What we can do is to make an imaginary cut from P horizontally to the right, perpendicularly to BC. We get a piece in the shape of a right-angled triangle. We can take this right-angled triangle and move it down to re-join the shaded area at the lower side DC. (see diagram below). This looks like a rotation about P. We are just shifting the piece around, which does not change the area. But now the problem becomes really easy. It is just a quarter (or a fourth) of the big square ABCD! So it is ¼ × 10 × 10 or 25 cm².
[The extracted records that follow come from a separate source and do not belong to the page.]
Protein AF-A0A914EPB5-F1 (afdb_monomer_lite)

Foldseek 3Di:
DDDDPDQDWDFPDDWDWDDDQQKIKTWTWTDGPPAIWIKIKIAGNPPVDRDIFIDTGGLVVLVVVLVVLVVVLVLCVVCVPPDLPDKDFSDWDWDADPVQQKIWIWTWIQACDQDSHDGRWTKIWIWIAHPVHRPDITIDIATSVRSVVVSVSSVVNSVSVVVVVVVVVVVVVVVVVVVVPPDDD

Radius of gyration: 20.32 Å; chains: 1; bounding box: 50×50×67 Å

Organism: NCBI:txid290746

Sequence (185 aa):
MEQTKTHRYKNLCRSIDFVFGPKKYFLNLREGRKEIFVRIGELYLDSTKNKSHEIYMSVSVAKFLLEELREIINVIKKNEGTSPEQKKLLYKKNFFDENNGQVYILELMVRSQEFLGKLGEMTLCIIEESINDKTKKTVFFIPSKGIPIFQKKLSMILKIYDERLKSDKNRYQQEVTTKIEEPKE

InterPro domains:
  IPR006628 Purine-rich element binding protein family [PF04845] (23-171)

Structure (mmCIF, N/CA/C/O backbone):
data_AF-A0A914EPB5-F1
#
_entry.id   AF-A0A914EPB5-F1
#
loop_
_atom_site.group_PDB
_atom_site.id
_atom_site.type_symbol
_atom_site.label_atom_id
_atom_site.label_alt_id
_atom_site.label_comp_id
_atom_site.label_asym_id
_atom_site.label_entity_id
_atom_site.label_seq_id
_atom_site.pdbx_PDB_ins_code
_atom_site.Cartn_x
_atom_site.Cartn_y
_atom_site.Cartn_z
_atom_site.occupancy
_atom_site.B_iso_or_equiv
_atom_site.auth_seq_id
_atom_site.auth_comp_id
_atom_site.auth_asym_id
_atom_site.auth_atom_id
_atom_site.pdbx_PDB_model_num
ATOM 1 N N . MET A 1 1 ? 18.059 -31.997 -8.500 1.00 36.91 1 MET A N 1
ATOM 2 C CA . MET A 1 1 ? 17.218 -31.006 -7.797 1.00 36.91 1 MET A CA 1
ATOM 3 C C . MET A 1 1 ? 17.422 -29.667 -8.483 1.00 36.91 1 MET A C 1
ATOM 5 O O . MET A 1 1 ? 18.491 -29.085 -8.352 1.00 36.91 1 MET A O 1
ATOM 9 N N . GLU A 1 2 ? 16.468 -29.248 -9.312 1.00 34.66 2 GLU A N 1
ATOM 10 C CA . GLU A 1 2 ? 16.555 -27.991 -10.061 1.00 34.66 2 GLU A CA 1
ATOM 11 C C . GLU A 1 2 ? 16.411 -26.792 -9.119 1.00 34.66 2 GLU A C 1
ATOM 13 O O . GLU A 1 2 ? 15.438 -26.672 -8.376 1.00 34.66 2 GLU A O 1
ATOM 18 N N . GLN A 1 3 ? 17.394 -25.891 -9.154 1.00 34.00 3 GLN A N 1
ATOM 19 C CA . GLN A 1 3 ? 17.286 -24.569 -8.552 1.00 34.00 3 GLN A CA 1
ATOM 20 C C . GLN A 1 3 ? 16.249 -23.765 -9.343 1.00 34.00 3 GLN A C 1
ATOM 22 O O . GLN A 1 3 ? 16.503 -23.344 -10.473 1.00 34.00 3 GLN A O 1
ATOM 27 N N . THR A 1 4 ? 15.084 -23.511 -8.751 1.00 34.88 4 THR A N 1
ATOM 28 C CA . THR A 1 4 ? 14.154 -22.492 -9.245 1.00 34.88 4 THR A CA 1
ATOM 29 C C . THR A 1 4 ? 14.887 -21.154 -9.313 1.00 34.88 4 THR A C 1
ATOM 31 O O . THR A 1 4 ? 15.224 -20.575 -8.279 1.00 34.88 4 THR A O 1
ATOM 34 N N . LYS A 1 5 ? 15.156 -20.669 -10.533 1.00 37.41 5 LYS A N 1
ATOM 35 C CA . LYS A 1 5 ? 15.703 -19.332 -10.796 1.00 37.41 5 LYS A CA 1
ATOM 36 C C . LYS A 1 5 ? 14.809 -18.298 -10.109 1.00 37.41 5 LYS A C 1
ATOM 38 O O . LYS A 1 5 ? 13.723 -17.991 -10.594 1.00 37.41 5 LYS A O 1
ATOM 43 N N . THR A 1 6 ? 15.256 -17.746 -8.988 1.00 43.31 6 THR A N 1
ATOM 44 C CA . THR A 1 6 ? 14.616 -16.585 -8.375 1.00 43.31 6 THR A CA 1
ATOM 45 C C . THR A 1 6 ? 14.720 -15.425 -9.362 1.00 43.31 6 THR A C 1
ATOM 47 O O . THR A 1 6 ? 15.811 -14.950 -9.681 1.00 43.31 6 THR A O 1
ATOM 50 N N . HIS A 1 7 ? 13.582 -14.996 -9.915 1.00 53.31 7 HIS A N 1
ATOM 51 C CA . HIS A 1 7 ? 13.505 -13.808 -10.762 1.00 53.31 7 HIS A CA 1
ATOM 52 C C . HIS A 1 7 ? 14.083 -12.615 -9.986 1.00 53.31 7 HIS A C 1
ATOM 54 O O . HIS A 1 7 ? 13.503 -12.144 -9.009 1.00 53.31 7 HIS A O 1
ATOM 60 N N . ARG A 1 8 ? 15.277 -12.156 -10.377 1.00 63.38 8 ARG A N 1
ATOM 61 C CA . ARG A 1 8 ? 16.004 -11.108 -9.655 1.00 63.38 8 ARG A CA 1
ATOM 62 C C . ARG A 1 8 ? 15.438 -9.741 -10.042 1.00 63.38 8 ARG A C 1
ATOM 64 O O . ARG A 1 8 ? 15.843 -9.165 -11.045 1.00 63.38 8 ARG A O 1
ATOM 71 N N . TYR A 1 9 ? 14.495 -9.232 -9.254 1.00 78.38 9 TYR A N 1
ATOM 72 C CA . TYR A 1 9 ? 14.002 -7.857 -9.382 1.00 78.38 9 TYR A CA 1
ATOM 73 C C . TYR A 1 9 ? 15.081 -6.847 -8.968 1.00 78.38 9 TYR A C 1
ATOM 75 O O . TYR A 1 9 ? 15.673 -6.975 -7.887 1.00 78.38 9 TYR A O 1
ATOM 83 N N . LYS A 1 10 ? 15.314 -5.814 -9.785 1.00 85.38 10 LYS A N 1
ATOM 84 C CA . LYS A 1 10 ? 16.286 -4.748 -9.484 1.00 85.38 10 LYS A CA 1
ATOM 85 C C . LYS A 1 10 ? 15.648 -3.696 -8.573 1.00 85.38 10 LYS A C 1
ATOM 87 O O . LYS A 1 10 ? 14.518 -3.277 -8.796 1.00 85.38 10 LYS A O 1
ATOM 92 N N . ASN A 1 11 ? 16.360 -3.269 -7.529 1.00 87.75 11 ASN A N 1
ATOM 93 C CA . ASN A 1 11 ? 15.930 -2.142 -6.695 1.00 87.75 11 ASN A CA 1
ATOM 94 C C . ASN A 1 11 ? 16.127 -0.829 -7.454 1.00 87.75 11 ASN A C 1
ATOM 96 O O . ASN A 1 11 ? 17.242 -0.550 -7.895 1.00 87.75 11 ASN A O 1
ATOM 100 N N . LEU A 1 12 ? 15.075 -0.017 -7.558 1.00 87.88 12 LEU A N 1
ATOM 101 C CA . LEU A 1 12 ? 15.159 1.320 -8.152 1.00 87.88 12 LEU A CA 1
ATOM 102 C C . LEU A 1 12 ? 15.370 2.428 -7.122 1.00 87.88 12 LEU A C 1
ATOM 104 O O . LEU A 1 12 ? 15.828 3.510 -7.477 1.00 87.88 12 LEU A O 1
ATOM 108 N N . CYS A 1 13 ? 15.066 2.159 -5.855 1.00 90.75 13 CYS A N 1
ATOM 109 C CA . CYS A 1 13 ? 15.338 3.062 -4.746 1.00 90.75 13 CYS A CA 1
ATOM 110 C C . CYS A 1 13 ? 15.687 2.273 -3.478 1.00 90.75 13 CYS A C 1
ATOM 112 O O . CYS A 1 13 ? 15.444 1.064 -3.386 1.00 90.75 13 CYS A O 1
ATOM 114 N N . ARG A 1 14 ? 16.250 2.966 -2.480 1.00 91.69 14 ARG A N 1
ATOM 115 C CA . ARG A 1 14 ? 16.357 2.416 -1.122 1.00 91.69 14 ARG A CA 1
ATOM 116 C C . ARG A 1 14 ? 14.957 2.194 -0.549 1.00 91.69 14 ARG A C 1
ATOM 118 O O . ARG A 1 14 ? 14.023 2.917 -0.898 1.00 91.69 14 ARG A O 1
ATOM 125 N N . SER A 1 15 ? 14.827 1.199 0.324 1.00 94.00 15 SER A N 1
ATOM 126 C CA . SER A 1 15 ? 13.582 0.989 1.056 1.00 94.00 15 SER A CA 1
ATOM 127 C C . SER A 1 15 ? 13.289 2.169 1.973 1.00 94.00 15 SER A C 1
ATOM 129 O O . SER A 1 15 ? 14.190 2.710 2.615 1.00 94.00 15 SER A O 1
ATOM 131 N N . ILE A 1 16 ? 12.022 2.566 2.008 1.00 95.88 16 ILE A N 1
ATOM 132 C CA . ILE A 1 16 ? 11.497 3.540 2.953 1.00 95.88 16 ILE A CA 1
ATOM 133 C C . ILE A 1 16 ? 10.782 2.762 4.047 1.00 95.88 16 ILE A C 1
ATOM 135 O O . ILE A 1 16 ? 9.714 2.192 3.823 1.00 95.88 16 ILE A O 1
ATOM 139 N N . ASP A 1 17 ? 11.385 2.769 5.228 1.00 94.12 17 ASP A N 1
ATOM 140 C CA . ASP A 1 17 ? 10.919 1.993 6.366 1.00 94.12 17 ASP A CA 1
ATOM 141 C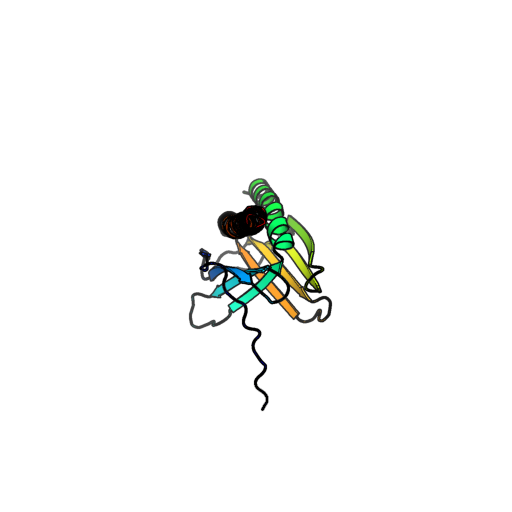 C . ASP A 1 17 ? 10.082 2.855 7.323 1.00 94.12 17 ASP A C 1
ATOM 143 O O . ASP A 1 17 ? 10.266 4.076 7.435 1.00 94.12 17 ASP A O 1
ATOM 147 N N . PHE A 1 18 ? 9.163 2.217 8.042 1.00 93.31 18 PHE A N 1
ATOM 148 C CA . PHE A 1 18 ? 8.485 2.791 9.202 1.00 93.31 18 PHE A CA 1
ATOM 149 C C . PHE A 1 18 ? 8.043 1.684 10.159 1.00 93.31 18 PHE A C 1
ATOM 151 O O . PHE A 1 18 ? 7.842 0.540 9.760 1.00 93.31 18 PHE A O 1
ATOM 158 N N . VAL A 1 19 ? 7.911 2.016 11.439 1.00 89.94 19 VAL A N 1
ATOM 159 C CA . VAL A 1 19 ? 7.530 1.063 12.486 1.00 89.94 19 VAL A CA 1
ATOM 160 C C . VAL A 1 19 ? 6.171 1.455 13.038 1.00 89.94 19 VAL A C 1
ATOM 162 O O . VAL A 1 19 ? 5.916 2.633 13.288 1.00 89.94 19 VAL A O 1
ATOM 165 N N . PHE A 1 20 ? 5.306 0.464 13.228 1.00 84.06 20 PHE A N 1
ATOM 166 C CA . PHE A 1 20 ? 4.043 0.641 13.923 1.00 84.06 20 PHE A CA 1
ATOM 167 C C . PHE A 1 20 ? 3.752 -0.573 14.810 1.00 84.06 20 PHE A C 1
ATOM 169 O O . PHE A 1 20 ? 3.595 -1.695 14.321 1.00 84.06 20 PHE A O 1
ATOM 176 N N . GLY A 1 21 ? 3.675 -0.341 16.123 1.00 80.81 21 GLY A N 1
ATOM 177 C CA . GLY A 1 21 ? 3.540 -1.412 17.111 1.00 80.81 21 GLY A CA 1
ATOM 178 C C . GLY A 1 21 ? 4.689 -2.429 16.991 1.00 80.81 21 GLY A C 1
ATOM 179 O O . GLY A 1 21 ? 5.840 -2.020 16.842 1.00 80.81 21 GLY A O 1
ATOM 180 N N . PRO A 1 22 ? 4.409 -3.745 17.003 1.00 84.12 22 PRO A N 1
ATOM 181 C CA . PRO A 1 22 ? 5.429 -4.787 16.885 1.00 84.12 22 PRO A CA 1
ATOM 182 C C . PRO A 1 22 ? 5.843 -5.075 15.432 1.00 84.12 22 PRO A C 1
ATOM 184 O O . PRO A 1 22 ? 6.495 -6.087 15.183 1.00 84.12 22 PRO A O 1
ATOM 187 N N . LYS A 1 23 ? 5.434 -4.251 14.458 1.00 87.31 23 LYS A N 1
ATOM 188 C CA . LYS A 1 23 ? 5.718 -4.472 13.037 1.00 87.31 23 LYS A CA 1
ATOM 189 C C . LYS A 1 23 ? 6.586 -3.365 12.451 1.00 87.31 23 LYS A C 1
ATOM 191 O O . LYS A 1 23 ? 6.324 -2.176 12.638 1.00 87.31 23 LYS A O 1
ATOM 196 N N . LYS A 1 24 ? 7.581 -3.768 11.666 1.00 91.25 24 LYS A N 1
ATOM 197 C CA . LYS A 1 24 ? 8.302 -2.912 10.726 1.00 91.25 24 LYS A CA 1
ATOM 198 C C . LYS A 1 24 ? 7.695 -3.090 9.341 1.00 91.25 24 LYS A C 1
ATOM 200 O O . LYS A 1 24 ? 7.584 -4.209 8.856 1.00 91.25 24 LYS A O 1
ATOM 205 N N . TYR A 1 25 ? 7.364 -1.987 8.696 1.00 92.56 25 TYR A N 1
ATOM 206 C CA . TYR A 1 25 ? 6.909 -1.937 7.316 1.00 92.56 25 TYR A CA 1
ATOM 207 C C . TYR A 1 25 ? 7.996 -1.315 6.450 1.00 92.56 25 TYR A C 1
ATOM 209 O O . TYR A 1 25 ? 8.764 -0.465 6.912 1.00 92.56 25 TYR A O 1
ATOM 217 N N . PHE A 1 26 ? 8.046 -1.715 5.189 1.00 94.50 26 PHE A N 1
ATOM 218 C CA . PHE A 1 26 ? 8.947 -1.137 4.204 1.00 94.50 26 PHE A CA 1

Notice that the fact that BX = 3 cm is irrelevant. If BX was 2.9 cm, or 3.01 cm, or any reasonable length for that matter, we could still have used the same “trick” and gotten the same result. So this is a distractor. The teacher who set this question was sneaky, eh? Is it fair? Well, mathematics is not just about arithmetic and calculation. It is also about great ideas like “areas are the same after shifting around (translations and rotations)”. Being able to judge the relevancy of a piece of information is also critical in school, as well as in life in general. This is an example of mathematics in the Singapore curriculum that really makes pupils (and even adult parents and tutors helping them) think! Thinking of a related problem is a powerful heuristic. Sometimes, problems can be solved by thinking of it in another way. With some creativity, you can make the cut! (no pun intended)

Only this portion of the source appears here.